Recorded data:
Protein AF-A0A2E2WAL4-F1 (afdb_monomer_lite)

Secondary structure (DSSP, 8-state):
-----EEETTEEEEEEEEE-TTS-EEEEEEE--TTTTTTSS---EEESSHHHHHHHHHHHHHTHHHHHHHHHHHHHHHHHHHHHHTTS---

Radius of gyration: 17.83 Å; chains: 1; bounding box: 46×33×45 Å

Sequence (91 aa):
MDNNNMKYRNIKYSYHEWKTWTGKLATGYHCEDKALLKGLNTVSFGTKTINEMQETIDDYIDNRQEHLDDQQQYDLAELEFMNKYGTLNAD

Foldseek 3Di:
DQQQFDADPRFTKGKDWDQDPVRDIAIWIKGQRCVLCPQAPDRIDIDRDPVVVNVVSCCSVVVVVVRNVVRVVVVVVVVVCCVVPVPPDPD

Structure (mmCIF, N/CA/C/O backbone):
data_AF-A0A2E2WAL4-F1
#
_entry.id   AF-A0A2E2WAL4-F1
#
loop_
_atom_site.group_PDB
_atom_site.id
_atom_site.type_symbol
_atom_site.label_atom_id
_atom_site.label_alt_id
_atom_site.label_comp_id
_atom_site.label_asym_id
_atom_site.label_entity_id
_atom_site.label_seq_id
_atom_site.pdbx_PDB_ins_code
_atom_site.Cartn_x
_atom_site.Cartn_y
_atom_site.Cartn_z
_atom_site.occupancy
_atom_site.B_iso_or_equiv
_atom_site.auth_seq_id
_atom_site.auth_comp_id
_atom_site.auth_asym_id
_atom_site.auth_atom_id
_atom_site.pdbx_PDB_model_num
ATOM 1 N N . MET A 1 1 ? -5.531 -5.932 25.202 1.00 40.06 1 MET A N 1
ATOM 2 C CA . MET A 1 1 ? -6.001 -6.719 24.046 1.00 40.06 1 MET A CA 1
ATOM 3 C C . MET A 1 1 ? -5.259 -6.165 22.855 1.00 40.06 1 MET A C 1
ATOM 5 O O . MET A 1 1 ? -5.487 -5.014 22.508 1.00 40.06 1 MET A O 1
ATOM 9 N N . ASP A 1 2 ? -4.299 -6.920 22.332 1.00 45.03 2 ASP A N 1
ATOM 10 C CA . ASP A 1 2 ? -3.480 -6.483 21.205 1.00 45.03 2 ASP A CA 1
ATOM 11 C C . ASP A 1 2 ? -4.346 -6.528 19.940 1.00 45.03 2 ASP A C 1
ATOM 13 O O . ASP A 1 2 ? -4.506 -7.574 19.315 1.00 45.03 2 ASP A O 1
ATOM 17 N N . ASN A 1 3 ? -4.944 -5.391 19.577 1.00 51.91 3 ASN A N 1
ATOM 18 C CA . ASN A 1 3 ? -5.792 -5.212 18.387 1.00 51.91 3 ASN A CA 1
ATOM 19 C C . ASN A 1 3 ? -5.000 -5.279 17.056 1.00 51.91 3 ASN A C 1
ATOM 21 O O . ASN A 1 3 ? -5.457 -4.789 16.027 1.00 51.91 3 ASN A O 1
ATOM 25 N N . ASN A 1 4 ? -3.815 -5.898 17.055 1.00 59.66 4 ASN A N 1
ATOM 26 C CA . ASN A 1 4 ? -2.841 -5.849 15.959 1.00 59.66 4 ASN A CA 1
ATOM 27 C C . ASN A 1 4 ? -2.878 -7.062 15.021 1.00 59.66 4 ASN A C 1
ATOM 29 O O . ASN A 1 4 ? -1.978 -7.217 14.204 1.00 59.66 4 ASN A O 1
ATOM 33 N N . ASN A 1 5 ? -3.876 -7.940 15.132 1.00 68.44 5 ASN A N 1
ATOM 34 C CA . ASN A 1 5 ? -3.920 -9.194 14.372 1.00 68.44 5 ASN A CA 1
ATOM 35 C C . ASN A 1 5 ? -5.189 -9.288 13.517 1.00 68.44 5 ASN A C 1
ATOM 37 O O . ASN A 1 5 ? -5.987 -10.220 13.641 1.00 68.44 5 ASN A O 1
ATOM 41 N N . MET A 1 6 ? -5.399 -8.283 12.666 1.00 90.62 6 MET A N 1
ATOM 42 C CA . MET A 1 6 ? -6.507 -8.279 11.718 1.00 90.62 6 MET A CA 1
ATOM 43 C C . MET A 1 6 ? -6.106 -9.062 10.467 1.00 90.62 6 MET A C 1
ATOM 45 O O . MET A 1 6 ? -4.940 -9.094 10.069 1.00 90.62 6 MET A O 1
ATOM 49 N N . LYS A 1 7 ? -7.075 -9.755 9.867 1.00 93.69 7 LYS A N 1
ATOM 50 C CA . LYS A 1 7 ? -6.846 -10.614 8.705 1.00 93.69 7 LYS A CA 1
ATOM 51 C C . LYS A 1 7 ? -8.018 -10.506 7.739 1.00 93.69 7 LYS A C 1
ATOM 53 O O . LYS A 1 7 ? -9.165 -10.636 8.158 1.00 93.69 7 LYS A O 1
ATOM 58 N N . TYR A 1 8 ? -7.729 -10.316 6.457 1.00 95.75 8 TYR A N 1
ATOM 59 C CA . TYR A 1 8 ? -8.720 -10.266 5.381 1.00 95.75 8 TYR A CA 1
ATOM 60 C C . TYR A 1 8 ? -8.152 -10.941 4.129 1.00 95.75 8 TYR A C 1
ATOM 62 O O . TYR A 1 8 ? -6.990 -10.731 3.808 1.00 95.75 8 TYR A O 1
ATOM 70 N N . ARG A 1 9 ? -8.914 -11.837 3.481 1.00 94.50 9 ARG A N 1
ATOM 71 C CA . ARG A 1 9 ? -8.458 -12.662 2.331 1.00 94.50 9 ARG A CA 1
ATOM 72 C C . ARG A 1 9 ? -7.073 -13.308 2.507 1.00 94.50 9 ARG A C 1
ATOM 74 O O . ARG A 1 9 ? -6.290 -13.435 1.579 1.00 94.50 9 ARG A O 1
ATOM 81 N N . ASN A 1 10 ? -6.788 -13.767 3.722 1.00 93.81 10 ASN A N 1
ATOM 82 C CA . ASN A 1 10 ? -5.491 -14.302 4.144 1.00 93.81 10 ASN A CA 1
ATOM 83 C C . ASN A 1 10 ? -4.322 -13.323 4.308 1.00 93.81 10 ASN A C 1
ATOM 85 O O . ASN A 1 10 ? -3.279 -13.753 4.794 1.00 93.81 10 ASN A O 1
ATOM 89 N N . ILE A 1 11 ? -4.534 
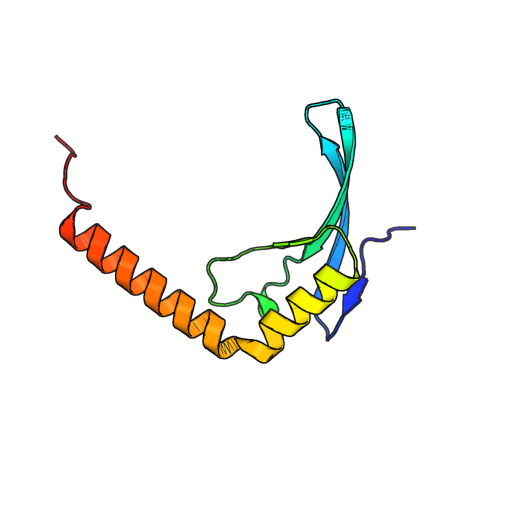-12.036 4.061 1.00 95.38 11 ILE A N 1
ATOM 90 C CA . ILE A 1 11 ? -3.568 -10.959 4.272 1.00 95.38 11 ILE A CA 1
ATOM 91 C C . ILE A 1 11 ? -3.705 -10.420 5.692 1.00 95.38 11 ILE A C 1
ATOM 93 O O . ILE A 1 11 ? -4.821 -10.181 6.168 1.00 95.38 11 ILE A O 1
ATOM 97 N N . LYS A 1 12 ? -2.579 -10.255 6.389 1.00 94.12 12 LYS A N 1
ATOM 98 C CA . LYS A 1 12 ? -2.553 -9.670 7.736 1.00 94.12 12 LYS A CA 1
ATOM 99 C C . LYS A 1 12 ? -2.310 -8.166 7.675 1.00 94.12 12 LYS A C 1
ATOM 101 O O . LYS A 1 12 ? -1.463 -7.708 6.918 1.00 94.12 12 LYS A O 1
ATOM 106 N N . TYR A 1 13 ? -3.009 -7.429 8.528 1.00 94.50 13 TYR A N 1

_WHAT NEEDS TO BE DONE:_ Omitting the pictures, copy each record above exactly as it stands.

_RESPONSE AREA:_
Protein AF-A0A2E2WAL4-F1 (afdb_monomer_lite)

Secondary structure (DSSP, 8-state):
-----EEETTEEEEEEEEE-TTS-EEEEEEE--TTTTTTSS---EEESSHHHHHHHHHHHHHTHHHHHHHHHHHHHHHHHHHHHHTTS---

Radius of gyration: 17.83 Å; chains: 1; bounding box: 46×33×45 Å

Sequence (91 aa):
MDNNNMKYRNIKYSYHEWKTWTGKLATGYHCEDKALLKGLNTVSFGTKTINEMQETIDDYIDNRQEHLDDQQQYDLAELEFMNKYGTLNAD

Foldseek 3Di:
DQQQFDADPRFTKGKDWDQDPVRDIAIWIKGQRCVLCPQAPDRIDIDRDPVVVNVVSCCSVVVVVVRNVVRVVVVVVVVVCCVVPVPPDPD

Structure (mmCIF, N/CA/C/O backbone):
data_AF-A0A2E2WAL4-F1
#
_entry.id   AF-A0A2E2WAL4-F1
#
loop_
_atom_site.group_PDB
_atom_site.id
_atom_site.type_symbol
_atom_site.label_atom_id
_atom_site.label_alt_id
_atom_site.label_comp_id
_atom_site.label_asym_id
_atom_site.label_entity_id
_atom_site.label_seq_id
_atom_site.pdbx_PDB_ins_code
_atom_site.Cartn_x
_atom_site.Cartn_y
_atom_site.Cartn_z
_atom_site.occupancy
_atom_site.B_iso_or_equiv
_atom_site.auth_seq_id
_atom_site.auth_comp_id
_atom_site.auth_asym_id
_atom_site.auth_atom_id
_atom_site.pdbx_PDB_model_num
ATOM 1 N N . MET A 1 1 ? -5.531 -5.932 25.202 1.00 40.06 1 MET A N 1
ATOM 2 C CA . MET A 1 1 ? -6.001 -6.719 24.046 1.00 40.06 1 MET A CA 1
ATOM 3 C C . MET A 1 1 ? -5.259 -6.165 22.855 1.00 40.06 1 MET A C 1
ATOM 5 O O . MET A 1 1 ? -5.487 -5.014 22.508 1.00 40.06 1 MET A O 1
ATOM 9 N N . ASP A 1 2 ? -4.299 -6.920 22.332 1.00 45.03 2 ASP A N 1
ATOM 10 C CA . ASP A 1 2 ? -3.480 -6.483 21.205 1.00 45.03 2 ASP A CA 1
ATOM 11 C C . ASP A 1 2 ? -4.346 -6.528 19.940 1.00 45.03 2 ASP A C 1
ATOM 13 O O . ASP A 1 2 ? -4.506 -7.574 19.315 1.00 45.03 2 ASP A O 1
ATOM 17 N N . ASN A 1 3 ? -4.944 -5.391 19.577 1.00 51.91 3 ASN A N 1
ATOM 18 C CA . ASN A 1 3 ? -5.792 -5.212 18.387 1.00 51.91 3 ASN A CA 1
ATOM 19 C C . ASN A 1 3 ? -5.000 -5.279 17.056 1.00 51.91 3 ASN A C 1
ATOM 21 O O . ASN A 1 3 ? -5.457 -4.789 16.027 1.00 51.91 3 ASN A O 1
ATOM 25 N N . ASN A 1 4 ? -3.815 -5.898 17.055 1.00 59.66 4 ASN A N 1
ATOM 26 C CA . ASN A 1 4 ? -2.841 -5.849 15.959 1.00 59.66 4 ASN A CA 1
ATOM 27 C C . ASN A 1 4 ? -2.878 -7.062 15.021 1.00 59.66 4 ASN A C 1
ATOM 29 O O . ASN A 1 4 ? -1.978 -7.217 14.204 1.00 59.66 4 ASN A O 1
ATOM 33 N N . ASN A 1 5 ? -3.876 -7.940 15.132 1.00 68.44 5 ASN A N 1
ATOM 34 C CA . ASN A 1 5 ? -3.920 -9.194 14.372 1.00 68.44 5 ASN A CA 1
ATOM 35 C C . ASN A 1 5 ? -5.189 -9.288 13.517 1.00 68.44 5 ASN A C 1
ATOM 37 O O . ASN A 1 5 ? -5.987 -10.220 13.641 1.00 68.44 5 ASN A O 1
ATOM 41 N N . MET A 1 6 ? -5.399 -8.283 12.666 1.00 90.62 6 MET A N 1
ATOM 42 C CA . MET A 1 6 ? -6.507 -8.279 11.718 1.00 90.62 6 MET A CA 1
ATOM 43 C C . MET A 1 6 ? -6.106 -9.062 10.467 1.00 90.62 6 MET A C 1
ATOM 45 O O . MET A 1 6 ? -4.940 -9.094 10.069 1.00 90.62 6 MET A O 1
ATOM 49 N N . LYS A 1 7 ? -7.075 -9.755 9.867 1.00 93.69 7 LYS A N 1
ATOM 50 C CA . LYS A 1 7 ? -6.846 -10.614 8.705 1.00 93.69 7 LYS A CA 1
ATOM 51 C C . LYS A 1 7 ? -8.018 -10.506 7.739 1.00 93.69 7 LYS A C 1
ATOM 53 O O . LYS A 1 7 ? -9.165 -10.636 8.158 1.00 93.69 7 LYS A O 1
ATOM 58 N N . TYR A 1 8 ? -7.729 -10.316 6.457 1.00 95.75 8 TYR A N 1
ATOM 59 C CA . TYR A 1 8 ? -8.720 -10.266 5.381 1.00 95.75 8 TYR A CA 1
ATOM 60 C C . TYR A 1 8 ? -8.152 -10.941 4.129 1.00 95.75 8 TYR A C 1
ATOM 62 O O . TYR A 1 8 ? -6.990 -10.731 3.808 1.00 95.75 8 TYR A O 1
ATOM 70 N N . ARG A 1 9 ? -8.914 -11.837 3.481 1.00 94.50 9 ARG A N 1
ATOM 71 C CA . ARG A 1 9 ? -8.458 -12.662 2.331 1.00 94.50 9 ARG A CA 1
ATOM 72 C C . ARG A 1 9 ? -7.073 -13.308 2.507 1.00 94.50 9 ARG A C 1
ATOM 74 O O . ARG A 1 9 ? -6.290 -13.435 1.579 1.00 94.50 9 ARG A O 1
ATOM 81 N N . ASN A 1 10 ? -6.788 -13.767 3.722 1.00 93.81 10 ASN A N 1
ATOM 82 C CA . ASN A 1 10 ? -5.491 -14.302 4.144 1.00 93.81 10 ASN A CA 1
ATOM 83 C C . ASN A 1 10 ? -4.322 -13.323 4.308 1.00 93.81 10 ASN A C 1
ATOM 85 O O . ASN A 1 10 ? -3.279 -13.753 4.794 1.00 93.81 10 ASN A O 1
ATOM 89 N N . ILE A 1 11 ? -4.534 
-12.036 4.061 1.00 95.38 11 ILE A N 1
ATOM 90 C CA . ILE A 1 11 ? -3.568 -10.959 4.272 1.00 95.38 11 ILE A CA 1
ATOM 91 C C . ILE A 1 11 ? -3.705 -10.420 5.692 1.00 95.38 11 ILE A C 1
ATOM 93 O O . ILE A 1 11 ? -4.821 -10.181 6.168 1.00 95.38 11 ILE A O 1
ATOM 97 N N . LYS A 1 12 ? -2.579 -10.255 6.389 1.00 94.12 12 LYS A N 1
ATOM 98 C CA . LYS A 1 12 ? -2.553 -9.670 7.736 1.00 94.12 12 LYS A CA 1
ATOM 99 C C . LYS A 1 12 ? -2.310 -8.166 7.675 1.00 94.12 12 LYS A C 1
ATOM 101 O O . LYS A 1 12 ? -1.463 -7.708 6.918 1.00 94.12 12 LYS A O 1
ATOM 106 N N . TYR A 1 13 ? -3.009 -7.429 8.528 1.00 94.50 13 TYR A N 1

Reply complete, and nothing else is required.